第一类:司法主导模式。一些地方法院出于为司法减压、提高纠纷解决的效率、降低当事人的成本和取得更好的社会效果等多重因素的考虑,积极推动在法院主导下的民间非诉讼调解,搭建诉讼程序和诉讼调解的对接的平台,意在提高替代审判的非诉讼调解和诉讼调解的成功率。法院主导模式的一些做法欠缺立法上的支持,在现行法上缺少足够的依据。另外,该做法在推广过程中,需要司法机关方面的配合,同时需要人民法院提供足够的办公场所,在没有明确法律规定的情况下,强行规定某些案件必须经过人民调解,可能会使到法院准备打官司的当事人感到迷惑,最终招致当事人的不满。实践中司法ADR的具体形式各种各样,典型的有以下三种。
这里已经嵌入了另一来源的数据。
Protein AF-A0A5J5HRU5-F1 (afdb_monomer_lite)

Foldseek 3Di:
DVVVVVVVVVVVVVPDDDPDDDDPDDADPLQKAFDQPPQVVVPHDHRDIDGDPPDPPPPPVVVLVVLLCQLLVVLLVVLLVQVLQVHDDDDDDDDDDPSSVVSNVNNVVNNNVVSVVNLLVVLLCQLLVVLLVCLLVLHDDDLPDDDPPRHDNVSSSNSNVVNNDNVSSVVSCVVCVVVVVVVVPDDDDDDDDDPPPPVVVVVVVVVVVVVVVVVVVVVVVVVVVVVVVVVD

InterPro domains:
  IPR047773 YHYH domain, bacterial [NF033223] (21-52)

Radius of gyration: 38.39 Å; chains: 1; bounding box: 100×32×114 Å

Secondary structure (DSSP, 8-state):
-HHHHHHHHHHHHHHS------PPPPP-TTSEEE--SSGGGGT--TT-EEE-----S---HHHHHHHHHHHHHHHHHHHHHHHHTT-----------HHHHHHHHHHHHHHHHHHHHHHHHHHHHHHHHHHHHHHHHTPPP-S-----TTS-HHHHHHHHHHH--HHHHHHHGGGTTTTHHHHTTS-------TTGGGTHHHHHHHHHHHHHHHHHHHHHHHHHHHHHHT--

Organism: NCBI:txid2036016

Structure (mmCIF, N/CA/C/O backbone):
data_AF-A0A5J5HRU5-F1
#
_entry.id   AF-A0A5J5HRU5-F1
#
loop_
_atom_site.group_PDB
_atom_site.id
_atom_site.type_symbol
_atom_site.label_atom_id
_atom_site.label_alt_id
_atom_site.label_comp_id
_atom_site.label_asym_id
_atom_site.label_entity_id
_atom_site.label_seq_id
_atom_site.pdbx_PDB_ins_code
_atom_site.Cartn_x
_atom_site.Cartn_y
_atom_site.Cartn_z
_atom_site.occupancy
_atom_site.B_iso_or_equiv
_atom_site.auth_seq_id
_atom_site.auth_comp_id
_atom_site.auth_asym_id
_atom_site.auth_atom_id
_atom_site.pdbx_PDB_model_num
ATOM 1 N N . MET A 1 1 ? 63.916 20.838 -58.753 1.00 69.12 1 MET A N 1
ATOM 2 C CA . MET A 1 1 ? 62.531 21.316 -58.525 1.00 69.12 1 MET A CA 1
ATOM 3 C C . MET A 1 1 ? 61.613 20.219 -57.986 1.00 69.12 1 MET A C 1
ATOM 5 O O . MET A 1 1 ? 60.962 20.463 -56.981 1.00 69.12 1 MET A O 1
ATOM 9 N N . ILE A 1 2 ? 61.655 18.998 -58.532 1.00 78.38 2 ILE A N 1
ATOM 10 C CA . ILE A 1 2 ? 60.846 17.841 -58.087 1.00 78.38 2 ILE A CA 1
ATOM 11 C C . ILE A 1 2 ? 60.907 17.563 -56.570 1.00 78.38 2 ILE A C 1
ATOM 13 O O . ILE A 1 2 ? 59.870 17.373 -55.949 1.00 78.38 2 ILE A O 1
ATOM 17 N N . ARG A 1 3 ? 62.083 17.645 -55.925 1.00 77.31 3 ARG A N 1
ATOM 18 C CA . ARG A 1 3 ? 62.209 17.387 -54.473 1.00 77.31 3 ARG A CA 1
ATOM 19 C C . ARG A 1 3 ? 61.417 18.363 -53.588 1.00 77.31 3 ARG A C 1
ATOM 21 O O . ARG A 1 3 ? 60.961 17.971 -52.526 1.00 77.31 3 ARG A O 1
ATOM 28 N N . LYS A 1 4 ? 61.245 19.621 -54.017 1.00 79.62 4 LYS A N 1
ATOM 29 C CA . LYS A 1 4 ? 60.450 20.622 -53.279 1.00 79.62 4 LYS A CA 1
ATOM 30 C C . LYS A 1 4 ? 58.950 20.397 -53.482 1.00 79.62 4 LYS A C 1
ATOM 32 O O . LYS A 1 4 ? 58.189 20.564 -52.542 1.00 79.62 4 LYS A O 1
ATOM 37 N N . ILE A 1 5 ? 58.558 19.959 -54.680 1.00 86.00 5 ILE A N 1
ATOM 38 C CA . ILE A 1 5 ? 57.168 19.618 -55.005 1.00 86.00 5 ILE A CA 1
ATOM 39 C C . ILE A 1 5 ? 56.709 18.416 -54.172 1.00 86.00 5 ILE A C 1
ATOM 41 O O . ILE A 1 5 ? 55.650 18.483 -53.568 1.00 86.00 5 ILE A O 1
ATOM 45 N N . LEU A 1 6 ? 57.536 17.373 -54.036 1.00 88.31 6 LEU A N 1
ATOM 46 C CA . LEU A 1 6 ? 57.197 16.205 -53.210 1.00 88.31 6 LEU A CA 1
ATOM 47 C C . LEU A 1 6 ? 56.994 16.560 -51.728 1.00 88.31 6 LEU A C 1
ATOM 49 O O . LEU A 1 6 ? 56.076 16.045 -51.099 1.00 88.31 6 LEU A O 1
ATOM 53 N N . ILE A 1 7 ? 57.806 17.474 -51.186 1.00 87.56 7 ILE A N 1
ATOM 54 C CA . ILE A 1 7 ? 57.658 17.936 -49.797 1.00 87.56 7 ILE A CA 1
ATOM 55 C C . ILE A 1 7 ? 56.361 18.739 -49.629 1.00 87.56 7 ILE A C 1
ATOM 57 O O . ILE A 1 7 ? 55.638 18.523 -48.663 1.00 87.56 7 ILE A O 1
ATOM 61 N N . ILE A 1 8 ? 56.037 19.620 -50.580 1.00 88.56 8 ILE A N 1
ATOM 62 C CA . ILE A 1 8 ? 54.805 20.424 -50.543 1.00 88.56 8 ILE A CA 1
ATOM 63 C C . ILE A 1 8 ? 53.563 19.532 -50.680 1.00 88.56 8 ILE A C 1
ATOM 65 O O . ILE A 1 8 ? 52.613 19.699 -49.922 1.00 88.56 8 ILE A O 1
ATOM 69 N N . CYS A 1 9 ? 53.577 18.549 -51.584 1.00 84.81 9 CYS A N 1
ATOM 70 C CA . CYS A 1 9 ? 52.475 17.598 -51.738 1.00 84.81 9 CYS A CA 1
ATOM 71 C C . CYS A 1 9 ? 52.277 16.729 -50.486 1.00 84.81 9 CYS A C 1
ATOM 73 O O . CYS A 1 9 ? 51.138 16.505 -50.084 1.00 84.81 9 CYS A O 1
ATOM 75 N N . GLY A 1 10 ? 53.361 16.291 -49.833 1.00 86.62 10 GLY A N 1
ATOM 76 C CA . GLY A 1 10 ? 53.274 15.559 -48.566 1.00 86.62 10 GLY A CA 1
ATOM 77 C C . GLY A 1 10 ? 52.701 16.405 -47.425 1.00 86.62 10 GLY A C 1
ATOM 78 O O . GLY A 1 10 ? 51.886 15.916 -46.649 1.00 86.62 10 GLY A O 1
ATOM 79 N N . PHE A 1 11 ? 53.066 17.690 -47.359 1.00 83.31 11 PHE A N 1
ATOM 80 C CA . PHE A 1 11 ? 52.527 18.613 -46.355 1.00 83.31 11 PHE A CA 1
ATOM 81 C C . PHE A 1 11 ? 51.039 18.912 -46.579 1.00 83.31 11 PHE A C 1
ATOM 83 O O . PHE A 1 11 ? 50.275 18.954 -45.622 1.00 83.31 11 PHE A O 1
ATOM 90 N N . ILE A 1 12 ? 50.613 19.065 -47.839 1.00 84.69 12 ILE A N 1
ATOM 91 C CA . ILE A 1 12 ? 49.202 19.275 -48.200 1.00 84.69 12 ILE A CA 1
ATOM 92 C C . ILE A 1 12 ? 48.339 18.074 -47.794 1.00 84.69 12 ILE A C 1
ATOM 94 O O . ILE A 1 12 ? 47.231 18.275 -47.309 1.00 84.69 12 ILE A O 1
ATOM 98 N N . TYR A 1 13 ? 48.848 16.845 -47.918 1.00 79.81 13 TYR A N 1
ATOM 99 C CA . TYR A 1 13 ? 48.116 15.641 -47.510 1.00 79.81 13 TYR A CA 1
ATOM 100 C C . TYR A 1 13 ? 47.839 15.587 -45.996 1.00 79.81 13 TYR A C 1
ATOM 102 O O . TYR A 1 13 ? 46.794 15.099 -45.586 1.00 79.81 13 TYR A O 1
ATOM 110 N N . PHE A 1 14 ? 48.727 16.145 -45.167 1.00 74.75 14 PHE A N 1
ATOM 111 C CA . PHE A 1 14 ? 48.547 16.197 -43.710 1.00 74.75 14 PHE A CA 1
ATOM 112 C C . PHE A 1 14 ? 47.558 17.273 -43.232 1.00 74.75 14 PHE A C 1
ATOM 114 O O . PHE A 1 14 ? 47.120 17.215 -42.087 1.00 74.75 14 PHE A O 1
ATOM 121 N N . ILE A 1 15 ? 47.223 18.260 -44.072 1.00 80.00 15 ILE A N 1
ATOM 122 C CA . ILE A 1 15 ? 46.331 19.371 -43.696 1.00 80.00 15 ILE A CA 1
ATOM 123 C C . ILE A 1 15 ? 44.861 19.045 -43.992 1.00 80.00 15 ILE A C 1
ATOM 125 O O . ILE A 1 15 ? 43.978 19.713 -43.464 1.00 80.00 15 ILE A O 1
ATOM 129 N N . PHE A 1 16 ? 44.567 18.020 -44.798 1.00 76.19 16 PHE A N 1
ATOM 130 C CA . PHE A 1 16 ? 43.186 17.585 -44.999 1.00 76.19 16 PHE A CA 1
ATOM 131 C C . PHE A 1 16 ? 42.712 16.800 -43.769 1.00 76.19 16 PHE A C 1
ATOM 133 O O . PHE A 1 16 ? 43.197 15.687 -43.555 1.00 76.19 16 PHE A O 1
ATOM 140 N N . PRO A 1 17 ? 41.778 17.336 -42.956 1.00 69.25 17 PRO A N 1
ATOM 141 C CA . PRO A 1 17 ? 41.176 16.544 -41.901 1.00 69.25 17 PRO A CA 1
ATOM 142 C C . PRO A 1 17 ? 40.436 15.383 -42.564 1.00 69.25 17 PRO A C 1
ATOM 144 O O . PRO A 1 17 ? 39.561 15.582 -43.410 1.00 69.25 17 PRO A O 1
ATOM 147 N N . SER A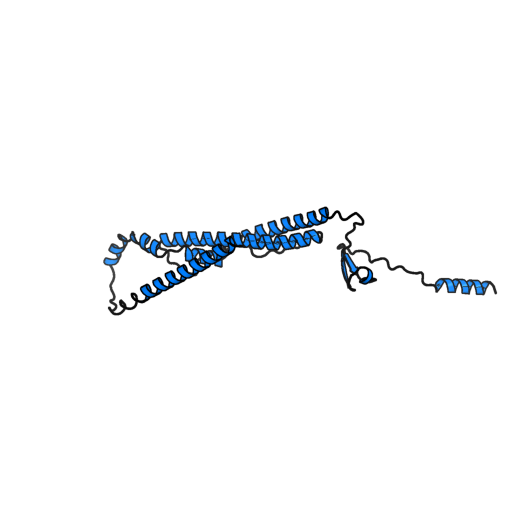 1 18 ? 40.806 14.158 -42.202 1.00 69.62 18 SER A N 1
ATOM 148 C CA . SER A 1 18 ? 39.960 12.998 -42.452 1.00 69.62 18 SER A CA 1
ATOM 149 C C . SER A 1 18 ? 38.583 13.290 -41.864 1.00 69.62 18 SER A C 1
ATOM 151 O O . SER A 1 18 ? 38.497 13.786 -40.741 1.00 69.62 18 SER A O 1
ATOM 153 N N . VAL A 1 19 ? 37.516 13.014 -42.613 1.00 67.31 19 VAL A N 1
ATOM 154 C CA . VAL A 1 19 ? 36.152 13.073 -42.081 1.00 67.31 19 VAL A CA 1
ATOM 155 C C . VAL A 1 19 ? 36.083 12.062 -40.938 1.00 67.31 19 VAL A C 1
ATOM 157 O O . VAL A 1 19 ? 36.056 10.857 -41.174 1.00 67.31 19 VAL A O 1
ATOM 160 N N . ILE A 1 20 ? 36.145 12.550 -39.700 1.00 58.25 20 ILE A N 1
ATOM 161 C CA . ILE A 1 20 ? 35.941 11.731 -38.511 1.00 58.25 20 ILE A CA 1
ATOM 162 C C . ILE A 1 20 ? 34.430 11.679 -38.334 1.00 58.25 20 ILE A C 1
ATOM 164 O O . ILE A 1 20 ? 33.817 12.649 -37.890 1.00 58.25 20 ILE A O 1
ATOM 168 N N . ALA A 1 21 ? 33.822 10.570 -38.745 1.00 62.62 21 ALA A N 1
ATOM 169 C CA . ALA A 1 21 ? 32.475 10.255 -38.306 1.00 62.62 21 ALA A CA 1
ATOM 170 C C . ALA A 1 21 ? 32.556 10.038 -36.792 1.00 62.62 21 ALA A C 1
ATOM 172 O O . ALA A 1 21 ? 33.238 9.119 -36.336 1.00 62.62 21 ALA A O 1
ATOM 173 N N . ALA A 1 22 ? 31.936 10.924 -36.012 1.00 50.00 22 ALA A N 1
ATOM 174 C CA . ALA A 1 22 ? 31.725 10.651 -34.602 1.00 50.00 22 ALA A CA 1
ATOM 175 C C . ALA A 1 22 ? 30.900 9.363 -34.530 1.00 50.00 22 ALA A C 1
ATOM 177 O O . ALA A 1 22 ? 29.787 9.315 -35.056 1.00 50.00 22 ALA A O 1
ATOM 178 N N . HIS A 1 23 ? 31.481 8.303 -33.971 1.00 46.62 23 HIS A N 1
ATOM 179 C CA . HIS A 1 23 ? 30.718 7.104 -33.664 1.00 46.62 23 HIS A CA 1
ATOM 180 C C . HIS A 1 23 ? 29.569 7.512 -32.729 1.00 46.62 23 HIS A C 1
ATOM 182 O O . HIS A 1 23 ? 29.821 8.321 -31.827 1.00 46.62 23 HIS A O 1
ATOM 188 N N . PRO A 1 24 ? 28.332 7.014 -32.933 1.00 60.03 24 PRO A N 1
ATOM 189 C CA . PRO A 1 24 ? 27.299 7.141 -31.910 1.00 60.03 24 PRO A CA 1
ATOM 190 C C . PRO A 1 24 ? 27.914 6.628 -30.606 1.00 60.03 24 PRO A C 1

(1)福建莆田的诉调衔接模式。福建省莆田市的“诉讼调解与人民调解衔接机制”是司法调解机制创新的一个典型。其特色在于立足诉讼调解,完善调解网络,主动加强对人民调解、行业调解、行政调解等非诉纠纷解决机制的支持和衔接,借助并整合社会力量共同化解矛盾纠纷。试点工作的主要内容为建立调解组织和特邀调解员名册制度,探索与有关行政机关和调解组织相对固定的诉调对接关系,全方位构建诉调对接平台。同时,还将从调解协议、刑事和解、行政案件协调和解机制、执行联动机制等方面,进一步完善诉调对接工作机制。法院通过对非诉讼调解协议的效力确认,赋予其强制执行效力,解决了制约诉讼外纠纷解决机制发展的难题。
(2)山东青岛中院的诉前委托调解模式。青岛中院针对影响较大的案件、群体性的劳资纠纷以及婚姻家庭纠纷,分别委托给同级的工会组织和妇联组织参与调解工作。法院会事先给予相关组织进行法律适用上的指导,事后对相关组织做出的调解意见进行审查,从而确保调解结果的公正性。该模式主要是借助相关组织的部门优势,建立协调联动机制,使案件得到圆满的解决。
(3)北京朝阳法院和上海浦东法院的诉前调解机制。北京朝阳法院主要推出以“法官助理庭前调解制度、特邀调解员参与调解制度、律师主持和解制度”的庭外和解为主的多元化纠纷解决方式,设立和解大厅,出台专享优惠收费规定,合理配置工作人员和机构,从而使得调解制度发挥更大作用。上海浦东法院在双方当事人自愿选择诉前调解的基础上,建立了立案庭负责诉前调解协调管理,法院聘任诉前调解员主持调解,各审判庭负责制作文书的诉前调解模式。同时,还与司法行政部门联合,建立诉前调解组,聘请相关经验丰富和专业知识扎实的人员担任调解人员,允许当事人自愿灵活地选择调解模式。
第二类:党政主导模式。一些地方为了加强矛盾的早期预防和高效解决,在某职能部门特别是司法行政部门的推动下,形成了党政统一领导下的大调解模式。如山东陵县模式,被称之为“陵县经验”,并曾在全国推广。山东陵县在乡镇、上海在社区建立司法(社区)调解中心。司法调解中心充分调动了地方权力资源,由乡镇信访、法庭、计生、土管、民政、派出所等各部门共同参与,各负其责,代表党委、政府依法化解农村社会矛盾,维护社会稳定,同时也有效解决了现实生活中群众遇到问题时各部门互相推诿的弊端。这种有权力依托的纠纷处理机构能够满足当事人对权威性、强制性的要求,效率也相对较高。[13]厦门市通过人大立法的方式,明确各个部门的职责,实现了多元化纠纷解决的规范化。